Optical coherence tomography (OCT) images from the patient in Figure 12 with glaucoma progression: Two visits were a year apart: ’06 denotes image from first visit, ’07 denotes image from second visit. A, Time-domain OCT retinal nerve fiber layer (RNFL) thicknesses compared to the normative database. Possible progression is shown inferiorly, but it is difficult to determine if appearance of progression is due to changes in 3.4-mm circle centration between scans. B, RTVue MM7 scans show overall macular scanning, with the superior hemisphere losing more tissue, bringing it more similar to the lower thickness of the inferior hemisphere. C, RTVue RNFL scans can be compared on its software to clearly show progression. RNFL thickness loss can be seen over nearly the entire circle, except inferior nasally. D, RTVue NHM4 RNFL thickness maps show loss overall, especially inferior temporally. E, RTVue optical nerve head (ONH) 3D data sets as 3D visualization also show increased cupping and RNFL tissue loss.

FIGURE 14

Standard clinical images from a patient with possible glaucoma: differential diagnosis case. A, Optic disc photograph from right eye. B, Optomap (Optos, Dunfemline, Scotland) fundus photograph showing peripheral retinal damage due to prior retinal detachment. Scarring is present around the closed retinal hole in the temporal periphery. C, Humphrey SITA 24–2 visual field threshold map showing superior temporal scotoma. D, Time domain optical coherence tomography (TD-OCT) RNFL imaging with segmentation. E, TD-OCT macular scan, showing a thin retina, but impossible to identify layers in which damage occurred. E, TD-OCT RNFL thickness comparison to normative database. Thinning is evident inferiorly, but depth location of thinning is not obvious.

FIGURE 15

Spectral comain optical coherence tomography (SD-OCT) images from the patient in Figure 14 with possible glaucoma: differential diagnosis case: A and B, Total retinal thickness segmentation software of our own design on macular 3D data sets from the right eye and left eye, respectively. Macula is in the top half of each image. Retinal thickness loss is evident inferior to the macula in the right eye compared to the left eye (blue is thinner than red), but it is unknown in which layer this loss occurred without examining the SD-OCT B-scans. C, Vertical scan from a SD-OCT 3D data set taken with the macula in the superior half of the scan.
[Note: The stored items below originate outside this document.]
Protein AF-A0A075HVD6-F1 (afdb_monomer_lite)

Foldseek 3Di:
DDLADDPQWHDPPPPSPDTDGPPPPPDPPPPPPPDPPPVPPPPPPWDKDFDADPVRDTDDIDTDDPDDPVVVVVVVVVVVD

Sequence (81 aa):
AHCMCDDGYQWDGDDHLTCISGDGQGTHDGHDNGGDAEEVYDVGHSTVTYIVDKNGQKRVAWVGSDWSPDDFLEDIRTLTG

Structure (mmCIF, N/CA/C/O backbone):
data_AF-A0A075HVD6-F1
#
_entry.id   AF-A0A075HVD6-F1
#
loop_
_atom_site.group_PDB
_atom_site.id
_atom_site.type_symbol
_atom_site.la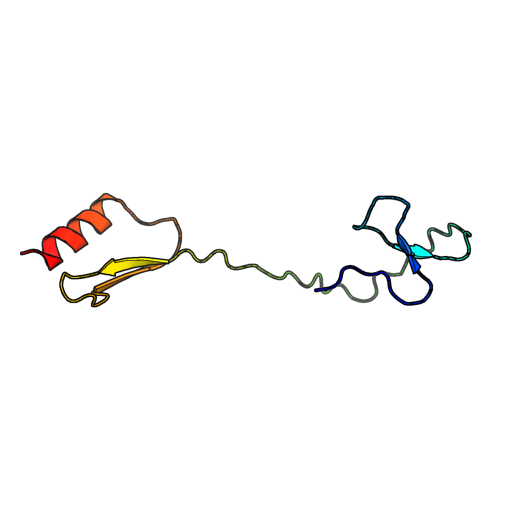bel_atom_id
_atom_site.label_alt_id
_atom_site.label_comp_id
_atom_site.label_asym_id
_atom_site.label_entity_id
_atom_site.label_seq_id
_atom_site.pdbx_PDB_ins_code
_atom_site.Cartn_x
_atom_site.Cartn_y
_atom_site.Cartn_z
_atom_site.occupancy
_atom_site.B_iso_or_equiv
_atom_site.auth_seq_id
_atom_site.auth_comp_id
_atom_site.auth_asym_id
_atom_site.auth_atom_id
_atom_site.pdbx_PDB_model_num
ATOM 1 N N . ALA A 1 1 ? 30.278 3.981 -5.881 1.00 42.34 1 ALA A N 1
ATOM 2 C CA . ALA A 1 1 ? 30.477 4.080 -7.334 1.00 42.34 1 ALA A CA 1
ATOM 3 C C . ALA A 1 1 ? 31.233 5.369 -7.594 1.00 42.34 1 ALA A C 1
ATOM 5 O O . ALA A 1 1 ? 30.758 6.419 -7.182 1.00 42.34 1 ALA A O 1
ATOM 6 N N . HIS A 1 2 ? 32.441 5.273 -8.140 1.00 46.88 2 HIS A N 1
ATOM 7 C CA . HIS A 1 2 ? 33.185 6.431 -8.617 1.00 46.88 2 HIS A CA 1
ATOM 8 C C . HIS A 1 2 ? 32.995 6.443 -10.129 1.00 46.88 2 HIS A C 1
ATOM 10 O O . HIS A 1 2 ? 33.499 5.545 -10.793 1.00 46.88 2 HIS A O 1
ATOM 16 N N . CYS A 1 3 ? 32.229 7.401 -10.655 1.00 64.38 3 CYS A N 1
ATOM 17 C CA . CYS A 1 3 ? 32.324 7.728 -12.072 1.00 64.38 3 CYS A CA 1
ATOM 18 C C . CYS A 1 3 ? 33.707 8.341 -12.246 1.00 64.38 3 CYS A C 1
ATOM 20 O O . CYS A 1 3 ? 33.929 9.458 -11.798 1.00 64.38 3 CYS A O 1
ATOM 22 N N . MET A 1 4 ? 34.649 7.571 -12.763 1.00 74.38 4 MET A N 1
ATOM 23 C CA . MET A 1 4 ? 35.931 8.044 -13.263 1.00 74.38 4 MET A CA 1
ATOM 24 C C . MET A 1 4 ? 36.178 7.261 -14.543 1.00 74.38 4 MET A C 1
ATOM 26 O O . MET A 1 4 ? 35.821 6.085 -14.611 1.00 74.38 4 MET A O 1
ATOM 30 N N . CYS A 1 5 ? 36.731 7.923 -15.550 1.00 79.38 5 CYS A N 1
ATOM 31 C CA . CYS A 1 5 ? 37.137 7.245 -16.770 1.00 79.38 5 CYS A CA 1
ATOM 32 C C . CYS A 1 5 ? 38.289 6.275 -16.485 1.00 79.38 5 CYS A C 1
ATOM 34 O O . CYS A 1 5 ? 39.093 6.512 -15.579 1.00 79.38 5 CYS A O 1
ATOM 36 N N . ASP A 1 6 ? 38.352 5.197 -17.264 1.00 79.62 6 ASP A N 1
ATOM 37 C CA . ASP A 1 6 ? 39.446 4.231 -17.198 1.00 79.62 6 ASP A CA 1
ATOM 38 C C . ASP A 1 6 ? 40.790 4.885 -17.556 1.00 79.62 6 ASP A C 1
ATOM 40 O O . ASP A 1 6 ? 40.847 5.916 -18.232 1.00 79.62 6 ASP A O 1
ATOM 44 N N . ASP A 1 7 ? 41.890 4.273 -17.114 1.00 74.19 7 ASP A N 1
ATOM 45 C CA . ASP A 1 7 ? 43.243 4.774 -17.364 1.00 74.19 7 ASP A CA 1
ATOM 46 C C . ASP A 1 7 ? 43.486 5.005 -18.867 1.00 74.19 7 ASP A C 1
ATOM 48 O O . ASP A 1 7 ? 43.420 4.085 -19.683 1.00 74.19 7 ASP A O 1
ATOM 52 N N . GLY A 1 8 ? 43.798 6.253 -19.228 1.00 72.94 8 GLY A N 1
ATOM 53 C CA . GLY A 1 8 ? 43.986 6.689 -20.618 1.00 72.94 8 GLY A CA 1
ATOM 54 C C . GLY A 1 8 ? 42.792 7.439 -21.214 1.00 72.94 8 GLY A C 1
ATOM 55 O O . GLY A 1 8 ? 42.926 8.020 -22.291 1.00 72.94 8 GLY A O 1
ATOM 56 N N . TYR A 1 9 ? 41.673 7.502 -20.494 1.00 77.75 9 TYR A N 1
ATOM 57 C CA . TYR A 1 9 ? 40.485 8.258 -20.866 1.00 77.75 9 TYR A CA 1
ATOM 58 C C . TYR A 1 9 ? 40.223 9.391 -19.866 1.00 77.75 9 TYR A C 1
ATOM 60 O O . TYR A 1 9 ? 40.491 9.276 -18.672 1.00 77.75 9 TYR A O 1
ATOM 68 N N . GLN A 1 10 ? 39.705 10.510 -20.361 1.00 79.88 10 GLN A N 1
ATOM 69 C CA . GLN A 1 10 ? 39.322 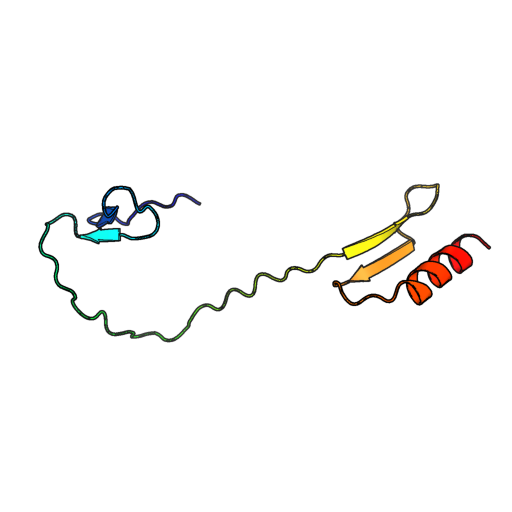11.683 -19.573 1.00 79.88 10 GLN A CA 1
ATOM 70 C C . GLN A 1 10 ? 37.885 12.091 -19.896 1.00 79.88 10 GLN A C 1
ATOM 72 O O . GLN A 1 10 ? 37.346 11.687 -20.923 1.00 79.88 10 GLN A O 1
ATOM 77 N N . TRP A 1 11 ? 37.262 12.893 -19.037 1.00 83.19 11 TRP A N 1
ATOM 78 C CA . TRP A 1 11 ? 35.940 13.445 -19.331 1.00 83.19 11 TRP A CA 1
ATOM 79 C C . TRP A 1 11 ? 35.976 14.425 -20.498 1.00 83.19 11 TRP A C 1
ATOM 81 O O . TRP A 1 11 ? 36.967 15.139 -20.692 1.00 83.19 11 TRP A O 1
ATOM 91 N N . ASP A 1 12 ? 34.871 14.482 -21.242 1.00 79.44 12 ASP A N 1
ATOM 92 C CA . ASP A 1 12 ? 34.680 15.496 -22.276 1.00 79.44 12 ASP A CA 1
ATOM 93 C C . ASP A 1 12 ? 34.268 16.829 -21.635 1.00 79.44 12 ASP A C 1
ATOM 95 O O . ASP A 1 12 ? 33.096 17.202 -21.537 1.00 79.44 12 ASP A O 1
ATOM 99 N N . GLY A 1 13 ? 35.269 17.532 -21.103 1.00 75.44 13 GLY A N 1
ATOM 100 C CA . GLY A 1 13 ? 35.070 18.782 -20.378 1.00 75.44 13 GLY A CA 1
ATOM 101 C C . GLY A 1 13 ? 34.269 18.576 -19.090 1.00 75.44 13 GLY A C 1
ATOM 102 O O . GLY A 1 13 ? 34.721 17.877 -18.185 1.00 75.44 13 GLY A O 1
ATOM 103 N N . ASP A 1 14 ? 33.104 19.221 -19.002 1.00 74.25 14 ASP A N 1
ATOM 104 C CA . ASP A 1 14 ? 32.205 19.154 -17.840 1.00 74.25 14 ASP A CA 1
ATOM 105 C C . ASP A 1 14 ? 31.180 18.001 -17.931 1.00 74.25 14 ASP A C 1
ATOM 107 O O . ASP A 1 14 ? 30.404 17.789 -16.994 1.00 74.25 14 ASP A O 1
ATOM 111 N N . ASP A 1 15 ? 31.137 17.254 -19.044 1.00 72.25 15 ASP A N 1
ATOM 112 C CA . ASP A 1 15 ? 30.255 16.093 -19.174 1.00 72.25 15 ASP A CA 1
ATOM 113 C C . ASP A 1 15 ? 30.864 14.858 -18.498 1.00 72.25 15 ASP A C 1
ATOM 115 O O . ASP A 1 15 ? 31.669 14.121 -19.064 1.00 72.25 15 ASP A O 1
ATOM 119 N N . HIS A 1 16 ? 30.445 14.606 -17.259 1.00 74.75 16 HIS A N 1
ATOM 120 C CA . HIS A 1 16 ? 30.900 13.454 -16.476 1.00 74.75 16 HIS A CA 1
ATOM 121 C C . HIS A 1 16 ? 30.200 12.135 -16.858 1.00 74.75 16 HIS A C 1
ATOM 123 O O . HIS A 1 16 ? 30.372 11.130 -16.159 1.00 74.75 16 HIS A O 1
ATOM 129 N N . LEU A 1 17 ? 29.374 12.130 -17.910 1.00 74.06 17 LEU A N 1
ATOM 130 C CA . LEU A 1 17 ? 28.706 10.933 -18.426 1.00 74.06 17 LEU A CA 1
ATOM 131 C C . LEU A 1 17 ? 29.443 10.304 -19.614 1.00 74.06 17 LEU A C 1
ATOM 133 O O . LEU A 1 17 ? 29.097 9.191 -20.008 1.00 74.06 17 LEU A O 1
ATOM 137 N N . THR A 1 18 ? 30.451 10.978 -20.173 1.00 69.12 18 THR A N 1
ATOM 138 C CA . THR A 1 18 ? 31.197 10.512 -21.347 1.00 69.12 18 THR A CA 1
ATOM 139 C C . THR A 1 18 ? 32.707 10.536 -21.103 1.00 69.12 18 THR A C 1
ATOM 141 O O . THR A 1 18 ? 33.232 11.360 -20.355 1.00 69.12 18 THR A O 1
ATOM 144 N N . CYS A 1 19 ? 33.418 9.584 -21.712 1.00 80.38 19 CYS A N 1
ATOM 145 C CA . CYS A 1 19 ? 34.870 9.444 -21.611 1.00 80.38 19 CYS A CA 1
ATOM 146 C C . CYS A 1 19 ? 35.490 9.476 -23.010 1.00 80.38 19 CYS A C 1
ATOM 148 O O . CYS A 1 19 ? 35.051 8.749 -23.900 1.00 80.38 19 CYS A O 1
ATOM 150 N N . ILE A 1 20 ? 36.521 10.298 -23.192 1.00 79.50 20 ILE A N 1
ATOM 151 C CA . ILE A 1 20 ? 37.272 10.479 -24.439 1.00 79.50 20 ILE A CA 1
ATOM 152 C C . ILE A 1 20 ? 38.740 10.103 -24.240 1.00 79.50 20 ILE A C 1
ATOM 154 O O . ILE A 1 20 ? 39.286 10.261 -23.147 1.00 79.50 20 ILE A O 1
ATOM 158 N N . SER A 1 21 ? 39.397 9.611 -25.288 1.00 78.94 21 SER A N 1
ATOM 159 C CA . SER A 1 21 ? 40.816 9.250 -25.222 1.00 78.94 21 SER A CA 1
ATOM 160 C C . SER A 1 21 ? 41.682 10.481 -24.921 1.00 78.94 21 SER A C 1
ATOM 162 O O . SER A 1 21 ? 41.503 11.559 -25.497 1.00 78.94 21 SER A O 1
ATOM 164 N N . GLY A 1 22 ? 42.626 10.334 -23.989 1.00 66.94 22 GLY A N 1
ATOM 165 C CA . GLY A 1 22 ? 43.472 11.421 -23.487 1.00 66.94 22 GLY A CA 1
ATOM 166 C C . GLY A 1 22 ? 44.425 12.040 -24.519 1.00 66.94 22 GLY A C 1
ATOM 167 O O . GLY A 1 22 ? 44.970 13.119 -24.290 1.00 66.94 22 GLY A O 1
ATOM 168 N N . ASP A 1 23 ? 44.628 11.377 -25.654 1.00 64.50 23 ASP A N 1
ATOM 169 C CA . ASP A 1 23 ? 45.579 11.711 -26.714 1.00 64.50 23 ASP A CA 1
ATOM 170 C C . ASP A 1 23 ? 44.985 12.536 -27.870 1.00 64.50 23 ASP A C 1
ATOM 172 O O . ASP A 1 23 ? 45.669 12.807 -28.856 1.00 64.50 23 ASP A O 1
ATOM 176 N N . GLY A 1 24 ? 43.750 13.034 -27.731 1.00 54.72 24 GLY A N 1
ATOM 177 C CA . GLY A 1 24 ? 43.202 14.095 -28.589 1.00 54.72 24 GLY A CA 1
ATOM 178 C C . GLY A 1 24 ? 43.022 13.713 -30.062 1.00 54.72 24 GLY A C 1
ATOM 179 O O . GLY A 1 24 ? 42.729 14.576 -30.893 1.00 54.72 24 GLY A O 1
ATOM 180 N N . GLN A 1 25 ? 43.166 12.434 -30.401 1.00 49.56 25 GLN A N 1
ATOM 181 C CA . GLN A 1 25 ? 42.844 11.913 -31.715 1.00 49.56 25 GLN A CA 1
ATOM 182 C C . GLN A 1 25 ? 41.434 11.336 -31.639 1.00 49.56 25 GLN A C 1
ATOM 184 O O . GLN A 1 25 ? 41.231 10.177 -31.304 1.00 49.56 25 GLN A O 1
ATOM 189 N N . GLY A 1 26 ? 40.446 12.193 -31.907 1.00 56.41 26 GLY A N 1
ATOM 190 C CA . GLY A 1 26 ? 39.061 11.779 -32.086 1.00 56.41 26 GLY A CA 1
ATOM 191 C C . GLY A 1 26 ? 38.955 10.842 -33.282 1.00 56.41 26 GLY A C 1
ATOM 192 O O . GLY A 1 26 ? 38.701 11.279 -34.404 1.00 56.41 26 GLY A O 1
ATOM 193 N N . THR A 1 27 ? 39.163 9.555 -33.049 1.00 45.22 27 THR A N 1
ATOM 194 C CA . THR A 1 27 ? 38.669 8.511 -33.921 1.00 45.22 27 THR A CA 1
ATOM 195 C C . THR A 1 27 ? 37.384 8.005 -33.285 1.00 45.22 27 THR A C 1
ATOM 197 O O . THR A 1 27 ? 37.365 7.379 -32.230 1.00 45.22 27 THR A O 1
ATOM 200 N N . HIS A 1 28 ? 36.262 8.312 -33.936 1.00 51.47 28 HIS A N 1
ATOM 201 C CA . HIS A 1 28 ? 35.098 7.435 -33.897 1.00 51.47 28 HIS A CA 1
ATOM 202 C C . HIS A 1 28 ? 35.526 6.100 -34.527 1.00 51.47 28 HIS A C 1
ATOM 204 O O . HIS A 1 28 ? 35.150 5.783 -35.653 1.00 51.47 28 HIS A O 1
ATOM 210 N N . ASP A 1 29 ? 36.383 5.350 -33.843 1.00 41.75 29 ASP A N 1
ATOM 211 C CA . ASP A 1 29 ? 36.630 3.967 -34.185 1.00 41.75 29 ASP A CA 1
ATOM 212 C C . ASP A 1 29 ? 35.445 3.214 -33.617 1.00 41.75 29 ASP A C 1
ATOM 214 O O . ASP A 1 29 ? 35.253 3.123 -32.404 1.00 41.75 29 ASP A O 1
ATOM 218 N N . GLY A 1 30 ? 34.585 2.777 -34.538 1.00 46.66 30 GLY A N 1
ATOM 219 C CA . GLY A 1 30 ? 33.485 1.884 -34.250 1.00 46.66 30 GLY A CA 1
ATOM 220 C C . GLY A 1 30 ? 34.024 0.710 -33.456 1.00 46.66 30 GLY A C 1
ATOM 221 O O . GLY A 1 30 ? 34.637 -0.198 -34.011 1.00 46.66 30 GLY A O 1
ATOM 222 N N . HIS A 1 31 ? 33.803 0.757 -32.147 1.00 43.84 31 HIS A N 1
ATOM 223 C CA . HIS A 1 31 ? 33.899 -0.415 -31.317 1.00 43.84 31 HIS A CA 1
ATOM 224 C C . HIS A 1 31 ? 32.806 -1.342 -31.838 1.00 43.84 31 HIS A C 1
ATOM 226 O O . HIS A 1 31 ? 31.610 -1.092 -31.649 1.00 43.84 31 HIS A O 1
ATOM 232 N N . ASP A 1 32 ? 33.234 -2.356 -32.591 1.00 43.41 32 ASP A N 1
ATOM 233 C CA . ASP A 1 32 ? 32.445 -3.545 -32.854 1.00 43.41 32 ASP A CA 1
ATOM 234 C C . ASP A 1 32 ? 31.734 -3.896 -31.545 1.00 43.41 32 ASP A C 1
ATOM 236 O O . ASP A 1 32 ? 32.373 -4.170 -30.523 1.00 43.41 32 ASP A O 1
ATOM 240 N N . ASN A 1 33 ? 30.402 -3.812 -31.579 1.00 46.34 33 ASN A N 1
ATOM 241 C CA . ASN A 1 33 ? 29.490 -4.268 -30.538 1.00 46.34 33 ASN A CA 1
ATOM 242 C C . ASN A 1 33 ? 29.574 -5.805 -30.494 1.00 46.34 33 ASN A C 1
ATOM 244 O O . ASN A 1 33 ? 28.661 -6.528 -30.868 1.00 46.34 33 ASN A O 1
ATOM 248 N N . GLY A 1 34 ? 30.747 -6.324 -30.140 1.00 44.75 34 GLY A N 1
ATOM 249 C CA . GLY A 1 34 ? 31.031 -7.737 -29.975 1.00 44.75 34 GLY A CA 1
ATOM 250 C C . GLY A 1 34 ? 30.639 -8.163 -28.573 1.00 44.75 34 GLY A C 1
ATOM 251 O O . GLY A 1 34 ? 31.508 -8.408 -27.742 1.00 44.75 34 GLY A O 1
ATOM 252 N N . GLY A 1 35 ? 29.333 -8.223 -28.322 1.00 40.81 35 GLY A N 1
ATOM 253 C CA . GLY A 1 35 ? 28.780 -8.664 -27.050 1.00 40.81 35 GLY A CA 1
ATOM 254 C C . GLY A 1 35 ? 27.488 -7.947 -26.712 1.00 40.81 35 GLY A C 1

Note the tissue loss is in the inner retina, including the retinal nerve fiber layer (RNFL), retinal ganglion cell layer, and inner plexiform layer, with outer retinal layers measuring and appearing no different between the patient’s affected and unaffected eyes. D, Vertical OCT scan obtained by the Cirrus SD-OCT (left is the superior part of the scan, right is the inferior part of the scan). Retinal nerve fiber layer loss can be seen even more clearly in this scan, because of the device’s higher axial resolution and transverse scan density compared to time domain OCT, where the disease has left the retina with an irregular-appearing surface. E, Same scan as D, with aspect ratio of 1:1 to allow manual calipers retinal layer thickness measurements to assess which cellular layers of the retina are damaged.